Activity:
Please copy out the entries below exactly, beginning with the line that contains "ATOM 76 C CA" and ending with the line that contains "ATOM 107 N N", and include nothing outside that span.

☆ ☆ ☆ ☆ ☆

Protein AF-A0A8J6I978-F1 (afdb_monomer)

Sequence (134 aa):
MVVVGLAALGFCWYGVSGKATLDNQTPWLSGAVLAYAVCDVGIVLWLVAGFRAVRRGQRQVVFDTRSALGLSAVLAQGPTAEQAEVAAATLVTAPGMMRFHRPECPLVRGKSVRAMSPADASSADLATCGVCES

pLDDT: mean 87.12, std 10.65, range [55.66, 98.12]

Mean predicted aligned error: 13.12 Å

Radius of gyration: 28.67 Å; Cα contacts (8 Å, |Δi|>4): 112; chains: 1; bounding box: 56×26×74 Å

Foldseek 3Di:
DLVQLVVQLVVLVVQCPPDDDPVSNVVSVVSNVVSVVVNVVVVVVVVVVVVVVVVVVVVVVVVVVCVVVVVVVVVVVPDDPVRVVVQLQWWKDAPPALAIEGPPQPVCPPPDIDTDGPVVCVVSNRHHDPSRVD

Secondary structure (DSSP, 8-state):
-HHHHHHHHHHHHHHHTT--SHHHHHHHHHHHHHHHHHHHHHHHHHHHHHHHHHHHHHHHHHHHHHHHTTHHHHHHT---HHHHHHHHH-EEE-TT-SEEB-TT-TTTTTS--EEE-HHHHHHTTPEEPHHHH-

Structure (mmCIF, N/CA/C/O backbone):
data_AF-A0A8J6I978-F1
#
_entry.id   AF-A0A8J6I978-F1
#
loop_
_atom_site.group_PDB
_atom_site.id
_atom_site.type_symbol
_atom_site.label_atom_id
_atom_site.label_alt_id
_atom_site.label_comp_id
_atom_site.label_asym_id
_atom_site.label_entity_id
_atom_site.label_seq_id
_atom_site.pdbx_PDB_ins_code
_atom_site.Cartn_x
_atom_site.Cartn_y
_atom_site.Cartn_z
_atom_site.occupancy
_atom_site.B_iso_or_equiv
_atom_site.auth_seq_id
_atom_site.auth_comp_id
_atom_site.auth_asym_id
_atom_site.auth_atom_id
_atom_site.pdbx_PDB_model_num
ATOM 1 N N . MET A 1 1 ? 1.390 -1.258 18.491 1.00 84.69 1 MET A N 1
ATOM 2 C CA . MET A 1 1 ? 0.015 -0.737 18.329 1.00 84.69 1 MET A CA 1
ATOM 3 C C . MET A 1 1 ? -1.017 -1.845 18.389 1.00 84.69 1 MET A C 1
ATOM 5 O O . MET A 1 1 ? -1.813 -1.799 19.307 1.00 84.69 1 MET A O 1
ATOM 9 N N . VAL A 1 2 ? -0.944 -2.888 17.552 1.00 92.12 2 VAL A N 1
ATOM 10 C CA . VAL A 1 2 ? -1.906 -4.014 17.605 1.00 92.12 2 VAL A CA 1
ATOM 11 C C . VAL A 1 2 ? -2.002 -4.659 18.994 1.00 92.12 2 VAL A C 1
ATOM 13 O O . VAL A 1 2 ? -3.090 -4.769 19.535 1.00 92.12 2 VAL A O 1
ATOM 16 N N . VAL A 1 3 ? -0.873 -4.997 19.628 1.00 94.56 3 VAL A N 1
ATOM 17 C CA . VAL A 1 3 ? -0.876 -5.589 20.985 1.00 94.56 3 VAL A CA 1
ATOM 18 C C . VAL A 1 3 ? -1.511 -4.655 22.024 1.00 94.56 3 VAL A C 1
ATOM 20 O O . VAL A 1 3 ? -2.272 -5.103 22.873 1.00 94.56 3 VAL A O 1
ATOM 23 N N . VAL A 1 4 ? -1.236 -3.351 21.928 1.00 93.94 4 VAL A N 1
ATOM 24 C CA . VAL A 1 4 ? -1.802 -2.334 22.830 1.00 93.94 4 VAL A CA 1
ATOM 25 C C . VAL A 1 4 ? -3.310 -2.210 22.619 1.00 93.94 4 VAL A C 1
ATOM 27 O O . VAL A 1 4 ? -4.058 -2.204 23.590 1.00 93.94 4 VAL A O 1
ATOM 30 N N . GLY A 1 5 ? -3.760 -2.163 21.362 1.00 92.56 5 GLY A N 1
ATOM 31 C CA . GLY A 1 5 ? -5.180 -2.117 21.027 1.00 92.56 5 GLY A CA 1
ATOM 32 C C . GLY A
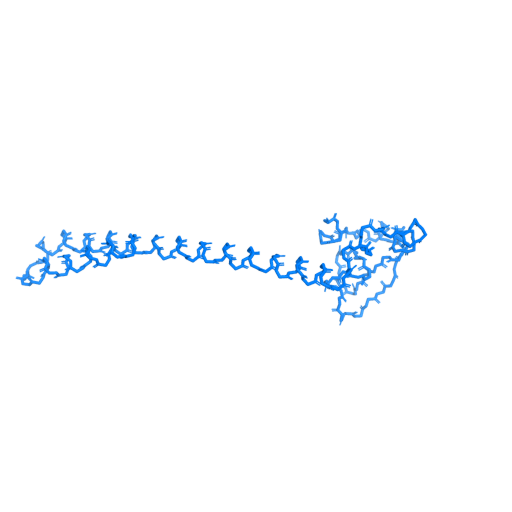 1 5 ? -5.921 -3.377 21.483 1.00 92.56 5 GLY A C 1
ATOM 33 O O . GLY A 1 5 ? -6.976 -3.263 22.095 1.00 92.56 5 GLY A O 1
ATOM 34 N N . LEU A 1 6 ? -5.341 -4.570 21.305 1.00 95.62 6 LEU A N 1
ATOM 35 C CA . LEU A 1 6 ? -5.929 -5.827 21.787 1.00 95.62 6 LEU A CA 1
ATOM 36 C C . LEU A 1 6 ? -6.025 -5.873 23.317 1.00 95.62 6 LEU A C 1
ATOM 38 O O . LEU A 1 6 ? -7.056 -6.276 23.852 1.00 95.62 6 LEU A O 1
ATOM 42 N N . ALA A 1 7 ? -4.986 -5.422 24.026 1.00 96.38 7 ALA A N 1
ATOM 43 C CA . ALA A 1 7 ? -5.012 -5.332 25.483 1.00 96.38 7 ALA A CA 1
ATOM 44 C C . ALA A 1 7 ? -6.092 -4.349 25.973 1.00 96.38 7 ALA A C 1
ATOM 46 O O . ALA A 1 7 ? -6.862 -4.673 26.876 1.00 96.38 7 ALA A O 1
ATOM 47 N N . ALA A 1 8 ? -6.196 -3.175 25.342 1.00 94.88 8 ALA A N 1
ATOM 48 C CA . ALA A 1 8 ? -7.223 -2.184 25.656 1.00 94.88 8 ALA A CA 1
ATOM 49 C C . ALA A 1 8 ? -8.642 -2.695 25.349 1.00 94.88 8 ALA A C 1
ATOM 51 O O . ALA A 1 8 ? -9.565 -2.451 26.127 1.00 94.88 8 ALA A O 1
ATOM 52 N N . LEU A 1 9 ? -8.817 -3.453 24.263 1.00 94.94 9 LEU A N 1
ATOM 53 C CA . LEU A 1 9 ? -10.093 -4.074 23.911 1.00 94.94 9 LEU A CA 1
ATOM 54 C C . LEU A 1 9 ? -10.512 -5.110 24.962 1.00 94.94 9 LEU A C 1
ATOM 56 O O . LEU A 1 9 ? -11.653 -5.093 25.419 1.00 94.94 9 LEU A O 1
ATOM 60 N N . GLY A 1 10 ? -9.576 -5.956 25.403 1.00 95.69 10 GLY A N 1
ATOM 61 C CA . GLY A 1 10 ? -9.803 -6.909 26.492 1.00 95.69 10 GLY A CA 1
ATOM 62 C C . GLY A 1 10 ? -10.162 -6.223 27.813 1.00 95.69 10 GLY A C 1
ATOM 63 O O . GLY A 1 10 ? -11.069 -6.667 28.514 1.00 95.69 10 GLY A O 1
ATOM 64 N N . PHE A 1 11 ? -9.518 -5.095 28.125 1.00 96.31 11 PHE A N 1
ATOM 65 C CA . PHE A 1 11 ? -9.857 -4.287 29.298 1.00 96.31 11 PHE A CA 1
ATOM 66 C C . PHE A 1 11 ? -11.276 -3.708 29.213 1.00 96.31 11 PHE A C 1
ATOM 68 O O . PHE A 1 11 ? -12.033 -3.792 30.179 1.00 96.31 11 PHE A O 1
ATOM 75 N N . CYS A 1 12 ? -11.674 -3.185 28.049 1.00 94.31 12 CYS A N 1
ATOM 76 C CA . CYS A 1 12 ? -13.031 -2.674 27.846 1.00 94.31 12 CYS A CA 1
ATOM 77 C C . CYS A 1 12 ? -14.085 -3.785 27.929 1.00 94.31 12 CYS A C 1
ATOM 79 O O . CYS A 1 12 ? -15.134 -3.598 28.545 1.00 94.31 12 CYS A O 1
ATOM 81 N N . TRP A 1 13 ? -13.783 -4.958 27.367 1.00 95.31 13 TRP A N 1
ATOM 82 C CA . TRP A 1 13 ? -14.623 -6.149 27.482 1.00 95.31 13 TRP A CA 1
ATOM 83 C C . TRP A 1 13 ? -14.817 -6.577 28.942 1.00 95.31 13 TRP A C 1
ATOM 85 O O . TRP A 1 13 ? -15.933 -6.861 29.381 1.00 95.31 13 TRP A O 1
ATOM 95 N N . TYR A 1 14 ? -13.740 -6.591 29.725 1.00 95.31 14 TYR A N 1
ATOM 96 C CA . TYR A 1 14 ? -13.828 -6.894 31.149 1.00 95.31 14 TYR A CA 1
ATOM 97 C C . TYR A 1 14 ? -14.659 -5.844 31.900 1.00 95.31 14 TYR A C 1
ATOM 99 O O . TYR A 1 14 ? -15.519 -6.200 32.697 1.00 95.31 14 TYR A O 1
ATOM 107 N N . GLY A 1 15 ? -14.464 -4.556 31.604 1.00 91.75 15 GLY A N 1
ATOM 108 C CA . GLY A 1 15 ? -15.198 -3.466 32.251 1.00 91.75 15 GLY A CA 1
ATOM 109 C C . GLY A 1 15 ? -16.704 -3.451 31.962 1.00 91.75 15 GLY A C 1
ATOM 110 O O . GLY A 1 15 ? -17.491 -3.064 32.831 1.00 91.75 15 GLY A O 1
ATOM 111 N N . VAL A 1 16 ? -17.118 -3.905 30.772 1.00 94.75 16 VAL A N 1
ATOM 112 C CA . VAL A 1 16 ? -18.542 -4.048 30.421 1.00 94.75 16 VAL A CA 1
ATOM 113 C C . VAL A 1 16 ? -19.162 -5.327 31.001 1.00 94.75 16 VAL A C 1
ATOM 115 O O . VAL A 1 16 ? -20.367 -5.368 31.263 1.00 94.75 16 VAL A O 1
ATOM 118 N N . SER A 1 17 ? -18.350 -6.360 31.251 1.00 90.25 17 SER A N 1
ATOM 119 C CA . SER A 1 17 ? -18.807 -7.640 31.798 1.00 90.25 17 SER A CA 1
ATOM 120 C C . SER A 1 17 ? -19.391 -7.446 33.203 1.00 90.25 17 SER A C 1
ATOM 122 O O . SER A 1 17 ? -18.697 -7.066 34.140 1.00 90.25 17 SER A O 1
ATOM 124 N N . GLY A 1 18 ? -20.695 -7.693 33.353 1.00 86.94 18 GLY A N 1
ATOM 125 C CA . GLY A 1 18 ? -21.420 -7.531 34.622 1.00 86.94 18 GLY A CA 1
ATOM 126 C C . GLY A 1 18 ? -22.194 -6.216 34.775 1.00 86.94 18 GLY A C 1
ATOM 127 O O . GLY A 1 18 ? -22.814 -5.996 35.815 1.00 86.94 18 GLY A O 1
ATOM 128 N N . LYS A 1 19 ? -22.218 -5.341 33.760 1.00 87.62 19 LYS A N 1
ATOM 129 C CA . LYS A 1 19 ? -23.062 -4.132 33.752 1.00 87.62 19 LYS A CA 1
ATOM 130 C C . LYS A 1 19 ? -24.410 -4.413 33.072 1.00 87.62 19 LYS A C 1
ATOM 132 O O . LYS A 1 19 ? -24.445 -4.743 31.892 1.00 87.62 19 LYS A O 1
ATOM 137 N N . ALA A 1 20 ? -25.523 -4.238 33.790 1.00 86.00 20 ALA A N 1
ATOM 138 C CA . ALA A 1 20 ? -26.868 -4.544 33.275 1.00 86.00 20 ALA A CA 1
ATOM 139 C C . ALA A 1 20 ? -27.563 -3.378 32.541 1.00 86.00 20 ALA A C 1
ATOM 141 O O . ALA A 1 20 ? -28.458 -3.612 31.735 1.00 86.00 20 ALA A O 1
ATOM 142 N N . THR A 1 21 ? -27.170 -2.128 32.808 1.00 91.12 21 THR A N 1
ATOM 143 C CA . THR A 1 21 ? -27.792 -0.936 32.208 1.00 91.12 21 THR A CA 1
ATOM 144 C C . THR A 1 21 ? -26.907 -0.321 31.130 1.00 91.12 21 THR A C 1
ATOM 146 O O . THR A 1 21 ? -25.686 -0.267 31.283 1.00 91.12 21 THR A O 1
ATOM 149 N N . LEU A 1 22 ? -27.527 0.188 30.062 1.00 85.69 22 LEU A N 1
ATOM 150 C CA . LEU A 1 22 ? -26.824 0.791 28.924 1.00 85.69 22 LEU A CA 1
ATOM 151 C C . LEU A 1 22 ? -25.956 1.989 29.327 1.00 85.69 22 LEU A C 1
ATOM 153 O O . LEU A 1 22 ? -24.813 2.064 28.888 1.00 85.69 22 LEU A O 1
ATOM 157 N N . ASP A 1 23 ? -26.429 2.853 30.229 1.00 87.19 23 ASP A N 1
ATOM 158 C CA . ASP A 1 23 ? -25.660 4.018 30.702 1.00 87.19 23 ASP A CA 1
ATOM 159 C C . ASP A 1 23 ? -24.301 3.628 31.293 1.00 87.19 23 ASP A C 1
ATOM 161 O O . ASP A 1 23 ? -23.299 4.318 31.105 1.00 87.19 23 ASP A O 1
ATOM 165 N N . ASN A 1 24 ? -24.242 2.470 31.952 1.00 88.00 24 ASN A N 1
ATOM 166 C CA . ASN A 1 24 ? -23.008 1.947 32.519 1.00 88.00 24 ASN A CA 1
ATOM 167 C C . ASN A 1 24 ? -22.114 1.237 31.488 1.00 88.00 24 ASN A C 1
ATOM 169 O O . ASN A 1 24 ? -20.942 1.008 31.782 1.00 88.00 24 ASN A O 1
ATOM 173 N N . GLN A 1 25 ? -22.644 0.866 30.317 1.00 92.94 25 GLN A N 1
ATOM 174 C CA . GLN A 1 25 ? -21.908 0.206 29.231 1.00 92.94 25 GLN A CA 1
ATOM 175 C C . GLN A 1 25 ? -21.327 1.207 28.223 1.00 92.94 25 GLN A C 1
ATOM 177 O O . GLN A 1 25 ? -20.241 0.970 27.696 1.00 92.94 25 GLN A O 1
ATOM 182 N N . THR A 1 26 ? -22.000 2.341 27.992 1.00 94.75 26 THR A N 1
ATOM 183 C CA . THR A 1 26 ? -21.595 3.393 27.041 1.00 94.75 26 THR A CA 1
ATOM 184 C C . THR A 1 26 ? -20.112 3.786 27.112 1.00 94.75 26 THR A C 1
ATOM 186 O O . THR A 1 26 ? -19.460 3.771 26.065 1.00 94.75 26 THR A O 1
ATOM 189 N N . PRO A 1 27 ? -19.514 4.097 28.283 1.00 94.62 27 PRO A N 1
ATOM 190 C CA . PRO A 1 27 ? -18.098 4.469 28.328 1.00 94.62 27 PRO A CA 1
ATOM 191 C C . PRO A 1 27 ? -17.167 3.326 27.894 1.00 94.62 27 PRO A C 1
ATOM 193 O O . PRO A 1 27 ? -16.166 3.572 27.220 1.00 94.62 27 PRO A O 1
ATOM 196 N N . TRP A 1 28 ? -17.511 2.076 28.216 1.00 96.00 28 TRP A N 1
ATOM 197 C CA . TRP A 1 28 ? -16.728 0.900 27.827 1.00 96.00 28 TRP A CA 1
ATOM 198 C C . TRP A 1 28 ? -16.827 0.607 26.334 1.00 96.00 28 TRP A C 1
ATOM 200 O O . TRP A 1 28 ? -15.824 0.260 25.716 1.00 96.00 28 TRP A O 1
ATOM 210 N N . LEU A 1 29 ? -18.006 0.799 25.740 1.00 94.62 29 LEU A N 1
ATOM 211 C CA . LEU A 1 29 ? -18.204 0.665 24.296 1.00 94.62 29 LEU A CA 1
ATOM 212 C C . LEU A 1 29 ? -17.407 1.720 23.525 1.00 94.62 29 LEU A C 1
ATOM 214 O O . LEU A 1 29 ? -16.689 1.377 22.588 1.00 94.62 29 LEU A O 1
ATOM 218 N N . SER A 1 30 ? -17.452 2.982 23.956 1.00 96.44 30 SER A N 1
ATOM 219 C CA . SER A 1 30 ? -16.632 4.049 23.365 1.00 96.44 30 SER A CA 1
ATOM 220 C C . SER A 1 30 ? -15.133 3.746 23.481 1.00 96.44 30 SER A C 1
ATOM 222 O O . SER A 1 30 ? -14.387 3.917 22.516 1.00 96.44 30 SER A O 1
ATOM 224 N N . GLY A 1 31 ? -14.694 3.232 24.635 1.00 96.31 31 GLY A N 1
ATOM 225 C CA . GLY A 1 31 ? -13.320 2.767 24.835 1.00 96.31 31 GLY A CA 1
ATO
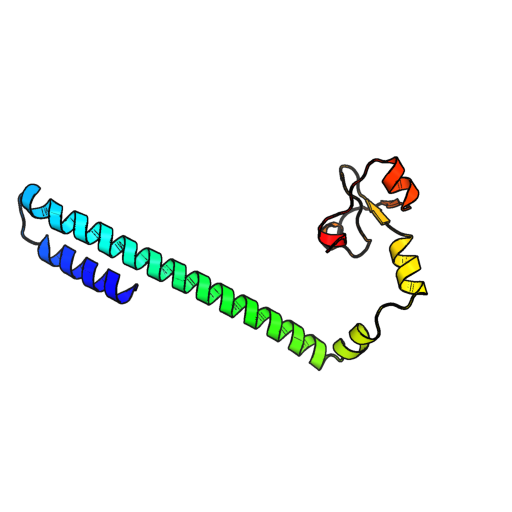M 226 C C . GLY A 1 31 ? -12.937 1.619 23.897 1.00 96.31 31 GLY A C 1
ATOM 227 O O . GLY A 1 31 ? -11.857 1.642 23.306 1.00 96.31 31 GLY A O 1
ATOM 228 N N . ALA A 1 32 ? -13.835 0.652 23.693 1.00 95.56 32 ALA A N 1
ATOM 229 C CA . ALA A 1 32 ? -13.619 -0.471 22.786 1.00 95.56 32 ALA A CA 1
ATOM 230 C C . ALA A 1 32 ? -13.494 -0.019 21.321 1.00 95.56 32 ALA A C 1
ATOM 232 O O . ALA A 1 32 ? -12.612 -0.502 20.612 1.00 95.56 32 ALA A O 1
ATOM 233 N N . VAL A 1 33 ? -14.308 0.947 20.881 1.00 97.69 33 VAL A N 1
ATOM 234 C CA . VAL A 1 33 ? -14.201 1.546 19.536 1.00 97.69 33 VAL A CA 1
ATOM 235 C C . VAL A 1 33 ? -12.841 2.221 19.346 1.00 97.69 33 VAL A C 1
ATOM 237 O O . VAL A 1 33 ? -12.186 2.015 18.324 1.00 97.69 33 VAL A O 1
ATOM 240 N N . LEU A 1 34 ? -12.368 2.976 20.343 1.00 97.12 34 LEU A N 1
ATOM 241 C CA . LEU A 1 34 ? -11.047 3.603 20.283 1.00 97.12 34 LEU A CA 1
ATOM 242 C C . LEU A 1 34 ? -9.918 2.559 20.256 1.00 97.12 34 LEU A C 1
ATOM 244 O O . LEU A 1 34 ? -8.980 2.679 19.469 1.00 97.12 34 LEU A O 1
ATOM 248 N N . ALA A 1 35 ? -10.014 1.514 21.082 1.00 96.00 35 ALA A N 1
ATOM 249 C CA . ALA A 1 35 ? -9.049 0.417 21.108 1.00 96.00 35 ALA A CA 1
ATOM 250 C C . ALA A 1 35 ? -8.977 -0.318 19.758 1.00 96.00 35 ALA A C 1
ATOM 252 O O . ALA A 1 35 ? -7.885 -0.634 19.280 1.00 96.00 35 ALA A O 1
ATOM 253 N N . TYR A 1 36 ? -10.127 -0.528 19.114 1.00 97.00 36 TYR A N 1
ATOM 254 C CA . TYR A 1 36 ? -10.213 -1.108 17.777 1.00 97.00 36 TYR A CA 1
ATOM 255 C C . TYR A 1 36 ? -9.530 -0.223 16.724 1.00 97.00 36 TYR A C 1
ATOM 257 O O . TYR A 1 36 ? -8.691 -0.711 15.969 1.00 97.00 36 TYR A O 1
ATOM 265 N N . ALA A 1 37 ? -9.767 1.092 16.746 1.00 97.19 37 ALA A N 1
ATOM 266 C CA . ALA A 1 37 ? -9.087 2.024 15.843 1.00 97.19 37 ALA A CA 1
ATOM 267 C C . ALA A 1 37 ? -7.550 1.976 15.991 1.00 97.19 37 ALA A C 1
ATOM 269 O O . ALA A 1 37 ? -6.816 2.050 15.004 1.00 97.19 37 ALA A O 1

☆ ☆ ☆ ☆ ☆

Answer space:
ATOM 76 C CA . CYS A 1 12 ? -13.031 -2.674 27.846 1.00 94.31 12 CYS A CA 1
ATOM 77 C C . CYS A 1 12 ? -14.085 -3.785 27.929 1.00 94.31 12 CYS A C 1
ATOM 79 O O . CYS A 1 12 ? -15.134 -3.598 28.545 1.00 94.31 12 CYS A O 1
ATOM 81 N N . TRP A 1 13 ? -13.783 -4.958 27.367 1.00 95.31 13 TRP A N 1
ATOM 82 C CA . TRP A 1 13 ? -14.623 -6.149 27.482 1.00 95.31 13 TRP A CA 1
ATOM 83 C C . TRP A 1 13 ? -14.817 -6.577 28.942 1.00 95.31 13 TRP A C 1
ATOM 85 O O . TRP A 1 13 ? -15.933 -6.861 29.381 1.00 95.31 13 TRP A O 1
ATOM 95 N N . TYR A 1 14 ? -13.740 -6.591 29.725 1.00 95.31 14 TYR A N 1
ATOM 96 C CA . TYR A 1 14 ? -13.828 -6.894 31.149 1.00 95.31 14 TYR A CA 1
ATOM 97 C C . TYR A 1 14 ? -14.659 -5.844 31.900 1.00 95.31 14 TYR A C 1
ATOM 99 O O . TYR A 1 14 ? -15.519 -6.200 32.697 1.00 95.31 14 TYR A O 1
ATOM 107 N N . GLY A 1 15 ? -14.464 -4.556 31.604 1.00 91.75 15 GLY A N 1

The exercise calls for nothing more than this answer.